The reason for not storing the logical positions of the blocks was to avoid having to update them after shifting the blocks after value insertion, which is quite common when editing spreadsheet documents.
Of course, sometimes one has to perform repeated searches to access a number of element values across a number of element blocks, in which case, always starting the search from the first block, or block 0, in every single search can be prohibitively expensive, especially when the vector is heavily fragmented.
To alleviate this, multi_type_vector provides the concept of position hints, which allows the caller to start the search from block N where N > 0. Most of multi_type_vector’s methods return a position hint which can be used for the next search operation. A position hint object stores the last position of the block that was either accessed or modified by the call. This allows the caller to chain all necessary search operations in such a way to scan the primary array no more than once for the entire sequence of search operations. It was largely inspired by std::map’s insert method which provides a very similar mechanism. The only prerequisite is that access to the elements occur in perfect ascending order. For the most part, this approach worked quite well.

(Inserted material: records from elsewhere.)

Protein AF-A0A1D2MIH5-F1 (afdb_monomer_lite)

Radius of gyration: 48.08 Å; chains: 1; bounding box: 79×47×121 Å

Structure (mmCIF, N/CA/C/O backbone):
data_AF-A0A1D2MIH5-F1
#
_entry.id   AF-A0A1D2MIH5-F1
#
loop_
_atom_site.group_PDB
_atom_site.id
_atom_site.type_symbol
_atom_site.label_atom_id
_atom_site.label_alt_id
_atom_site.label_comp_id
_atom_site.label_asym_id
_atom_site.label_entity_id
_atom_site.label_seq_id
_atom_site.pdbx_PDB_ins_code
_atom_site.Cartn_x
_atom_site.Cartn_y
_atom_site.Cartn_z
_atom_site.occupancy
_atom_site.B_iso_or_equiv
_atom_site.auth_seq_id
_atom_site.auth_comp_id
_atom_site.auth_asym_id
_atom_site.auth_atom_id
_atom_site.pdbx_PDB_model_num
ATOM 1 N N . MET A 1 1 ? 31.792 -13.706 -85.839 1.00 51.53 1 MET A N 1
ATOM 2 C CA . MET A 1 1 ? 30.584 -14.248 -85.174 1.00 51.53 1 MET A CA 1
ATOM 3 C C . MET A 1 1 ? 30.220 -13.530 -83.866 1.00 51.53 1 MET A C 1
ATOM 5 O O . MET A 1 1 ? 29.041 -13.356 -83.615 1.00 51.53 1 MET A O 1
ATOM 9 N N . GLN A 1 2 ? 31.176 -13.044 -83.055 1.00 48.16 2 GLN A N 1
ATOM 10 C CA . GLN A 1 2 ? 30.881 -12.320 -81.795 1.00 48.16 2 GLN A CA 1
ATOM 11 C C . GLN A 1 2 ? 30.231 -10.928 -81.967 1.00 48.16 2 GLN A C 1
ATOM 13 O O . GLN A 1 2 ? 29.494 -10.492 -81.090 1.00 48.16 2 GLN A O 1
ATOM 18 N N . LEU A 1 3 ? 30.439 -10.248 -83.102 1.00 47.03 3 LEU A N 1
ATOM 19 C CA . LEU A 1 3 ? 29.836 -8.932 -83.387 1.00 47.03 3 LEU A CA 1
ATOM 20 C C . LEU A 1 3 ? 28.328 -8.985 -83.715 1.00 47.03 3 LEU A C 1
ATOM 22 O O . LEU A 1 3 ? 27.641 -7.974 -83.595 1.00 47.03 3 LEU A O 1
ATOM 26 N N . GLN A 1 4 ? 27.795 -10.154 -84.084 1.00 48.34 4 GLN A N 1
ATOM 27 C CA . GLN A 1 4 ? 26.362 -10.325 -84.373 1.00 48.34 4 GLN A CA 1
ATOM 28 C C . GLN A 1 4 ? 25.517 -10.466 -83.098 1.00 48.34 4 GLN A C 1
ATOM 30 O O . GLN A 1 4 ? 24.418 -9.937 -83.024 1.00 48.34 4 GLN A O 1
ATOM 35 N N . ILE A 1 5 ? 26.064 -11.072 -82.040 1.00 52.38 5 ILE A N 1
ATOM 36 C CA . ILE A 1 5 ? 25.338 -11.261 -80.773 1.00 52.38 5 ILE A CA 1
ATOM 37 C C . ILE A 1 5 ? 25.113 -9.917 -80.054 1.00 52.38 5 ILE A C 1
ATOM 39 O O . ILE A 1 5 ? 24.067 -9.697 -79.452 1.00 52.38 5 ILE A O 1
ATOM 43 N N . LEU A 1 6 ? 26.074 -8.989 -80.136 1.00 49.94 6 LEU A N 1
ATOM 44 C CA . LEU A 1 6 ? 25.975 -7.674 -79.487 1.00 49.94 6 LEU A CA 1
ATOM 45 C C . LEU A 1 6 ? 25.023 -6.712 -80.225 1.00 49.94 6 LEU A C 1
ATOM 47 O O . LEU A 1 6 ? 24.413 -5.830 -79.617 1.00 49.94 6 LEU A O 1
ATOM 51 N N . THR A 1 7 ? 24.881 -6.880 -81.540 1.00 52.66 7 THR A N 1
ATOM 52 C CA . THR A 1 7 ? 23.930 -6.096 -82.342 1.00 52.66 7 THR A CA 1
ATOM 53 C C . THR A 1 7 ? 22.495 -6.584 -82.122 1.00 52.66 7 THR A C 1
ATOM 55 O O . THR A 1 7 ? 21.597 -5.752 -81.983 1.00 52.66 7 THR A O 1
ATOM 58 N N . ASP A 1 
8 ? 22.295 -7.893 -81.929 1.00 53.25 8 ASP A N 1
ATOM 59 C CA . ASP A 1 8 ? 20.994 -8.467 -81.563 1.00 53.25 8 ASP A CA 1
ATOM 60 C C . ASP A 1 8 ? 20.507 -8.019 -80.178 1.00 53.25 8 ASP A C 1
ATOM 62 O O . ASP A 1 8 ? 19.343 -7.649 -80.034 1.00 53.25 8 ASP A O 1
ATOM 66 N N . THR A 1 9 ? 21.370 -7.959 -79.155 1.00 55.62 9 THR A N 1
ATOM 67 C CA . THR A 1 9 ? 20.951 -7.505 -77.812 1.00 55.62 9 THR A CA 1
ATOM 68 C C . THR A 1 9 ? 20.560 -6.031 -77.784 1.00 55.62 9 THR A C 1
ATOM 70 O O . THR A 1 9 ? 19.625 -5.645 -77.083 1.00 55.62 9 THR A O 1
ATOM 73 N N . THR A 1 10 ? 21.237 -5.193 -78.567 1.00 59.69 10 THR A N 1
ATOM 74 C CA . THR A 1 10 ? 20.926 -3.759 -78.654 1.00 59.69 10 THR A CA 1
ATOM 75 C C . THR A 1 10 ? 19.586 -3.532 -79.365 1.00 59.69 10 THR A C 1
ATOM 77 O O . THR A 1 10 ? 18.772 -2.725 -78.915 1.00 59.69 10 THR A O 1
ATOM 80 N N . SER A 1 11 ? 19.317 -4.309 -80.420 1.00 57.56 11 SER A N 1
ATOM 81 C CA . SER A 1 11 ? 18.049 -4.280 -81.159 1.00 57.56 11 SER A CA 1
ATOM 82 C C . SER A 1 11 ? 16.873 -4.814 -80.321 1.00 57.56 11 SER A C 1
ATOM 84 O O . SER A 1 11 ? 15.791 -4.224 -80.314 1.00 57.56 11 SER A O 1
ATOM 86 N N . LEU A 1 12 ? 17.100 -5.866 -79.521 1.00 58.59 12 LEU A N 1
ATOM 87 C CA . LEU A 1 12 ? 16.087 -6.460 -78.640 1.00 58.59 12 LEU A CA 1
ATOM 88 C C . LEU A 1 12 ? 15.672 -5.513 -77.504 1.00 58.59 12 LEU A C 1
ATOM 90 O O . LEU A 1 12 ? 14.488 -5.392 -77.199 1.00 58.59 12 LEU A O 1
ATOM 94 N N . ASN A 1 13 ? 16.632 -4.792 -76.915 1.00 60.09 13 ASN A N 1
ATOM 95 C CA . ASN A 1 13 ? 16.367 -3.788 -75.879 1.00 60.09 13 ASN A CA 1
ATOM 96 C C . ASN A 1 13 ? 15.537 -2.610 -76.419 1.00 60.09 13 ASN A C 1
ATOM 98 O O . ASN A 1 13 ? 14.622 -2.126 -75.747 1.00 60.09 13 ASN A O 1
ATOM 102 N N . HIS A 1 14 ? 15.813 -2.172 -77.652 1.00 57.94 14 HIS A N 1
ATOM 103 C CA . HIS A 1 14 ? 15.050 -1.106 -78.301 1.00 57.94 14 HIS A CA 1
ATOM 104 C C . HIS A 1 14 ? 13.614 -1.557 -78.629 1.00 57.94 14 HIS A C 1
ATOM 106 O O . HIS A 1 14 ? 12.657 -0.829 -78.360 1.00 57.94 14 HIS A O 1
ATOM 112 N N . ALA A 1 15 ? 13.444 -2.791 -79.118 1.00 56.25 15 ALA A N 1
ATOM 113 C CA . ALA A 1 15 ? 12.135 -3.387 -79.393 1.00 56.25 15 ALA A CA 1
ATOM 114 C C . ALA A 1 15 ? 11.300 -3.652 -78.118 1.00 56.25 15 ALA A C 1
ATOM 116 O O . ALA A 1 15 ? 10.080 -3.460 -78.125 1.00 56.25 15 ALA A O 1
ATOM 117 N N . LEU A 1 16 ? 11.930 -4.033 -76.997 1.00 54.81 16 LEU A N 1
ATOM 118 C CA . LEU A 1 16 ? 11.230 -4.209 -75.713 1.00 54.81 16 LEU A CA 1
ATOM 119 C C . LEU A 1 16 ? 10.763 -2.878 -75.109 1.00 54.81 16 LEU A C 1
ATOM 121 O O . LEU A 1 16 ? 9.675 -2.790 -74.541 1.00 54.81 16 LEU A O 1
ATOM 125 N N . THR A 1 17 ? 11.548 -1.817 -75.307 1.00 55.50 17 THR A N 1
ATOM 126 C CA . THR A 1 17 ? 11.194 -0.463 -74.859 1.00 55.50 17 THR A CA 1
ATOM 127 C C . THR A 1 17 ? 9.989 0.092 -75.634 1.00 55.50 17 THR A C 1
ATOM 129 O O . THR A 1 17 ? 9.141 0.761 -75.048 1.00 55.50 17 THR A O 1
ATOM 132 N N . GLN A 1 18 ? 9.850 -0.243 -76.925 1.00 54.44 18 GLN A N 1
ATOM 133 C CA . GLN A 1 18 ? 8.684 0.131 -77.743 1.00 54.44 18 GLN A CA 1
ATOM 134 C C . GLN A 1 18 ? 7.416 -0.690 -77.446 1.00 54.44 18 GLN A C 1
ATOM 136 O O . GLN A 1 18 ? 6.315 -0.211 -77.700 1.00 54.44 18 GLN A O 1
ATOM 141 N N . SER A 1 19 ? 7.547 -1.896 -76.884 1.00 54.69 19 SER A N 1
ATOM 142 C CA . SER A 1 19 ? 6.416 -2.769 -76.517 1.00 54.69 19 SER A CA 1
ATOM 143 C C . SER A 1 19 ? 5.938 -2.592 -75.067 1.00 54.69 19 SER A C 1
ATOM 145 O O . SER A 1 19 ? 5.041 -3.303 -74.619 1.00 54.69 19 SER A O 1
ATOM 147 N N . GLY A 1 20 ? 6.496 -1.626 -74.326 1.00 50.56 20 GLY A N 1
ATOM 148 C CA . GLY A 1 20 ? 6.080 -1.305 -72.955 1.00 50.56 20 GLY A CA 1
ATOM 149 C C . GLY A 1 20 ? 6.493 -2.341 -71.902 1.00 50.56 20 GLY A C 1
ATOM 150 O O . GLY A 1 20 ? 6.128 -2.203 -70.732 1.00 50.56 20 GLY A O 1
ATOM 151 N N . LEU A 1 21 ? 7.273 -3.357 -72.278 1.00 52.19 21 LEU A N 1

The downside of this is that there are times you need to access multiple element positions and you cannot always arrange your access pattern to take advantage of the position hints. This is the case especially during multi-threaded formula cell execution routine, which Calc introduced some versions ago. This has motivated us to switch to an alternative lookup algorithm, and binary search was the obvious replacement.
Binary search
Binary search is an algorithm well suited to find a target value in an array where the values are stored in sorted order. Compared to linear search, binary search performs much faster except for very small arrays. People often confuse this with binary search tree, but binary search as an algorithm does not limit its applicability to just tree structure; it can be used on arrays as well, as long as the stored values are sorted.
While it’s not very hard to implement binary search manually, the C++ standard library already provides several binary search implementations such as std::lower_bound and std::upper_bound.

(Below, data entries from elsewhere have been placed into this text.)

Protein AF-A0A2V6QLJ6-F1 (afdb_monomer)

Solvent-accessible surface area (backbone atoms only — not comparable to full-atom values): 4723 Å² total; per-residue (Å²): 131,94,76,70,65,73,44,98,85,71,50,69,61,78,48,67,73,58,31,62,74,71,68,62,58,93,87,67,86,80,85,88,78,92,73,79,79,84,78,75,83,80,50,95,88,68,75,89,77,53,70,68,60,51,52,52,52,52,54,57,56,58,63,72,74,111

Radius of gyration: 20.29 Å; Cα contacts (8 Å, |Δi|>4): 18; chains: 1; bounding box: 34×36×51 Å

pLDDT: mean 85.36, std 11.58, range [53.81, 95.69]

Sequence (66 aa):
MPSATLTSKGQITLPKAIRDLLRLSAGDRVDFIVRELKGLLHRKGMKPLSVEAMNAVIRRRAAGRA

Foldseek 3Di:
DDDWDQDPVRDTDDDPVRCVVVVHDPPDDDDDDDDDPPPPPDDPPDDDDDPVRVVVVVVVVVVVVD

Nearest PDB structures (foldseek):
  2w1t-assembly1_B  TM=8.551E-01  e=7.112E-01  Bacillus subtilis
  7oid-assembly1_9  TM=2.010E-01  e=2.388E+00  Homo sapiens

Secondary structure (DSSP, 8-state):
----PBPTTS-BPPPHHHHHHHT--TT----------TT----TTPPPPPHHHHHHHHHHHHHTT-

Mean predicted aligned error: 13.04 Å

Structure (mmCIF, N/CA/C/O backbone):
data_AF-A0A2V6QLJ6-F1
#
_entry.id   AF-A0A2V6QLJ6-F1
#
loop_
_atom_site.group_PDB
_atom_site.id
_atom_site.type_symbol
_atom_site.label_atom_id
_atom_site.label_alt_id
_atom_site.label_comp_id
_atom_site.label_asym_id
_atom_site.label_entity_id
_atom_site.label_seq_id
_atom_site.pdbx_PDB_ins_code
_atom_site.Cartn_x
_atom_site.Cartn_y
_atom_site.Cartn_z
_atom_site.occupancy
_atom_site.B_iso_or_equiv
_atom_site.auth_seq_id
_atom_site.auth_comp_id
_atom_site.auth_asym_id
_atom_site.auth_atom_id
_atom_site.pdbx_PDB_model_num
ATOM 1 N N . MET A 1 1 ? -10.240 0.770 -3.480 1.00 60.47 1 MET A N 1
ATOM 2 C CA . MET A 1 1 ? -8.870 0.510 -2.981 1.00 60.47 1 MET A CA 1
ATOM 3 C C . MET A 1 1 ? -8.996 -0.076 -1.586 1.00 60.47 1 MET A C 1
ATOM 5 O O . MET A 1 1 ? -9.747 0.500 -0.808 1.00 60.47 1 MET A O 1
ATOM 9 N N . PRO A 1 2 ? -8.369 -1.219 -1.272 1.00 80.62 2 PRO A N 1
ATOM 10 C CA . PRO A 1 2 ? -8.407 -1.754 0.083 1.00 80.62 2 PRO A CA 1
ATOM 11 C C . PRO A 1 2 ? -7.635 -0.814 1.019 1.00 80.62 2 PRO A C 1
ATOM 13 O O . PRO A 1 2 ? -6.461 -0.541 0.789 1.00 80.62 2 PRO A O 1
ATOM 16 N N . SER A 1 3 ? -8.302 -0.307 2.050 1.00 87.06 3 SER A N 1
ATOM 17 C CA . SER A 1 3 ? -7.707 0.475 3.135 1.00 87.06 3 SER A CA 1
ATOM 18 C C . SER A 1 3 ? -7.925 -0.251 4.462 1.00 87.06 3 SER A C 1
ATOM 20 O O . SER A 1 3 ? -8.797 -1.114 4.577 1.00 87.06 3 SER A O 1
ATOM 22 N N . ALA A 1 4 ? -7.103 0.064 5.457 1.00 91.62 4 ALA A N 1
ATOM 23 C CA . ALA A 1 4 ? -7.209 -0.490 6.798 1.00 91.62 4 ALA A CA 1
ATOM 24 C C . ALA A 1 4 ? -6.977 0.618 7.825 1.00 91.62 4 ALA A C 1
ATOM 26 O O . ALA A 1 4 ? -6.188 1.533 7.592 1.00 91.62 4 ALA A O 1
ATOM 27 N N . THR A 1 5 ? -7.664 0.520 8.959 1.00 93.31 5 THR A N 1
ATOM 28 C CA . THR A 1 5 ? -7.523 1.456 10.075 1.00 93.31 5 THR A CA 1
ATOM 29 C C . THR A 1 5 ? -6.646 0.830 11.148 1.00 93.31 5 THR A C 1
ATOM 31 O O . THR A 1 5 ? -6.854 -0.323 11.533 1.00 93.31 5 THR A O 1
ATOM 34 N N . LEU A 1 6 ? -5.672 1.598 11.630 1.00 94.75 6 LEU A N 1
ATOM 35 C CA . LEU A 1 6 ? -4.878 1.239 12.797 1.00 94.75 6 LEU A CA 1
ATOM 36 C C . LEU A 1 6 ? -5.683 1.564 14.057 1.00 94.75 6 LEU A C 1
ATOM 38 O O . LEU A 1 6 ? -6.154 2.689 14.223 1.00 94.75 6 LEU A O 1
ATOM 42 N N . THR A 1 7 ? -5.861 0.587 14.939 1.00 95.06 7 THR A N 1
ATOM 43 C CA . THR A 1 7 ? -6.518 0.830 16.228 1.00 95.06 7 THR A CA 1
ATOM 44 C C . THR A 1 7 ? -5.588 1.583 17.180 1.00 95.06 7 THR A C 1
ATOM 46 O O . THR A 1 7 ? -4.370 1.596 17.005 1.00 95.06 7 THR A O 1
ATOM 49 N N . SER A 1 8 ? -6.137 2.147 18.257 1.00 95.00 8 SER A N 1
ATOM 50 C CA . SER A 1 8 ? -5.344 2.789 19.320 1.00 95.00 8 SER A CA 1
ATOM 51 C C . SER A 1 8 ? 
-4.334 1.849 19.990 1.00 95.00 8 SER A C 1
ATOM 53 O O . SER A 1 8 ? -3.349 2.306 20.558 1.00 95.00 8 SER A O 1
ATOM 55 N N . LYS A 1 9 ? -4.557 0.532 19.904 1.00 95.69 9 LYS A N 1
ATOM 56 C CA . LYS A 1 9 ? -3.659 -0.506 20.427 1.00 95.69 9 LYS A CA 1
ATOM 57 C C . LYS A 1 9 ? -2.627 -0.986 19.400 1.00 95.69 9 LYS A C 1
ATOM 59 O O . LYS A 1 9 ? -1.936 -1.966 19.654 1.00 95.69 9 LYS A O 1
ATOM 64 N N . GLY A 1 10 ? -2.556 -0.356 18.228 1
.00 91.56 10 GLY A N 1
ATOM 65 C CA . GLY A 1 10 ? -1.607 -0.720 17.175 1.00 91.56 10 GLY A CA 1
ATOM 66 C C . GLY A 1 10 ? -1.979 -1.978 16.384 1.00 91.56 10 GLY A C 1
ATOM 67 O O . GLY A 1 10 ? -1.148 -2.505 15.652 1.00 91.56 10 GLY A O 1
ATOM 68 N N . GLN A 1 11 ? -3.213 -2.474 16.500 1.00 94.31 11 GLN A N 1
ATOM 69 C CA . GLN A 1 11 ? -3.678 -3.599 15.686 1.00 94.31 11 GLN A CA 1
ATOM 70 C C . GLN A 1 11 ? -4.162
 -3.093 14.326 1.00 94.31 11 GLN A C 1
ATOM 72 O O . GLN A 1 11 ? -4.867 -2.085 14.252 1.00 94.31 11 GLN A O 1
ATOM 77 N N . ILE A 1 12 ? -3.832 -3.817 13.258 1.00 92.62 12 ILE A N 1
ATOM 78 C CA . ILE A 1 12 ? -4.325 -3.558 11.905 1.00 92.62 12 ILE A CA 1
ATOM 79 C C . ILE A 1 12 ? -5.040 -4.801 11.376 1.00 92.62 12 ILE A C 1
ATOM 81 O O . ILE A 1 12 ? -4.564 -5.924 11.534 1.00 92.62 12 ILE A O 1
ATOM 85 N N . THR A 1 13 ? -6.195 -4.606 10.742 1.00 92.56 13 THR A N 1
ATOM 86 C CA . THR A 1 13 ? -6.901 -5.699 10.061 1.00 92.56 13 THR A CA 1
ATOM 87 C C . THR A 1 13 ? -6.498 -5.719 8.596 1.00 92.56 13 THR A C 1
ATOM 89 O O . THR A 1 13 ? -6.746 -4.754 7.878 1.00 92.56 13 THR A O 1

Switch from linear search to binary search
The challenge for switching from linear search to binary search was to refactor multi_type_vector’s implementation to store the logical positions of the element blocks and update them real-time, as the vector gets modified. The good news is that, as of this writing, all necessary changes have been done, and the current master branch fully implements binary-search-based block position lookup in all of its operations.
Benchmarks
To get a better idea on how this change will affect the performance profile of multi_type_vector, I ran some benchmarks, using both mdds version 1.5.0 – the latest stable release that still uses linear search, and mdds version 1.5.99 – the current development branch which will eventually become the stable 1.6.0 release. The benchmark tested the following three scenarios:
-
set()that modifies the block layout of the primary array. This test sets a new value to an empty vector at positions that monotonically increase by 2, until it reaches the end of the vector. -
set()that updates the value of the last logical element of the vector. The update happens without modifying the block layout of the primary array. Like the first test, this one also measures the performance of the block position lookup, but since the block count does not change, it is expected that the block position lookup comprises the bulk of its operation. -
insert()that inserts a new element block at the logical mid-point of the vector and shifts all the elements that occur below the point of insertion. The primary array of the vector is made to be already heavily fragmented prior to the insertion. This test involves both block position lookup as well as shifting of the element blocks. Since the new multi_type_vector implementation will update the positions of element blocks whose logical positions have changed, this test is designed to measure the cost of this extra operation that was previously not performed as in 1.5.0.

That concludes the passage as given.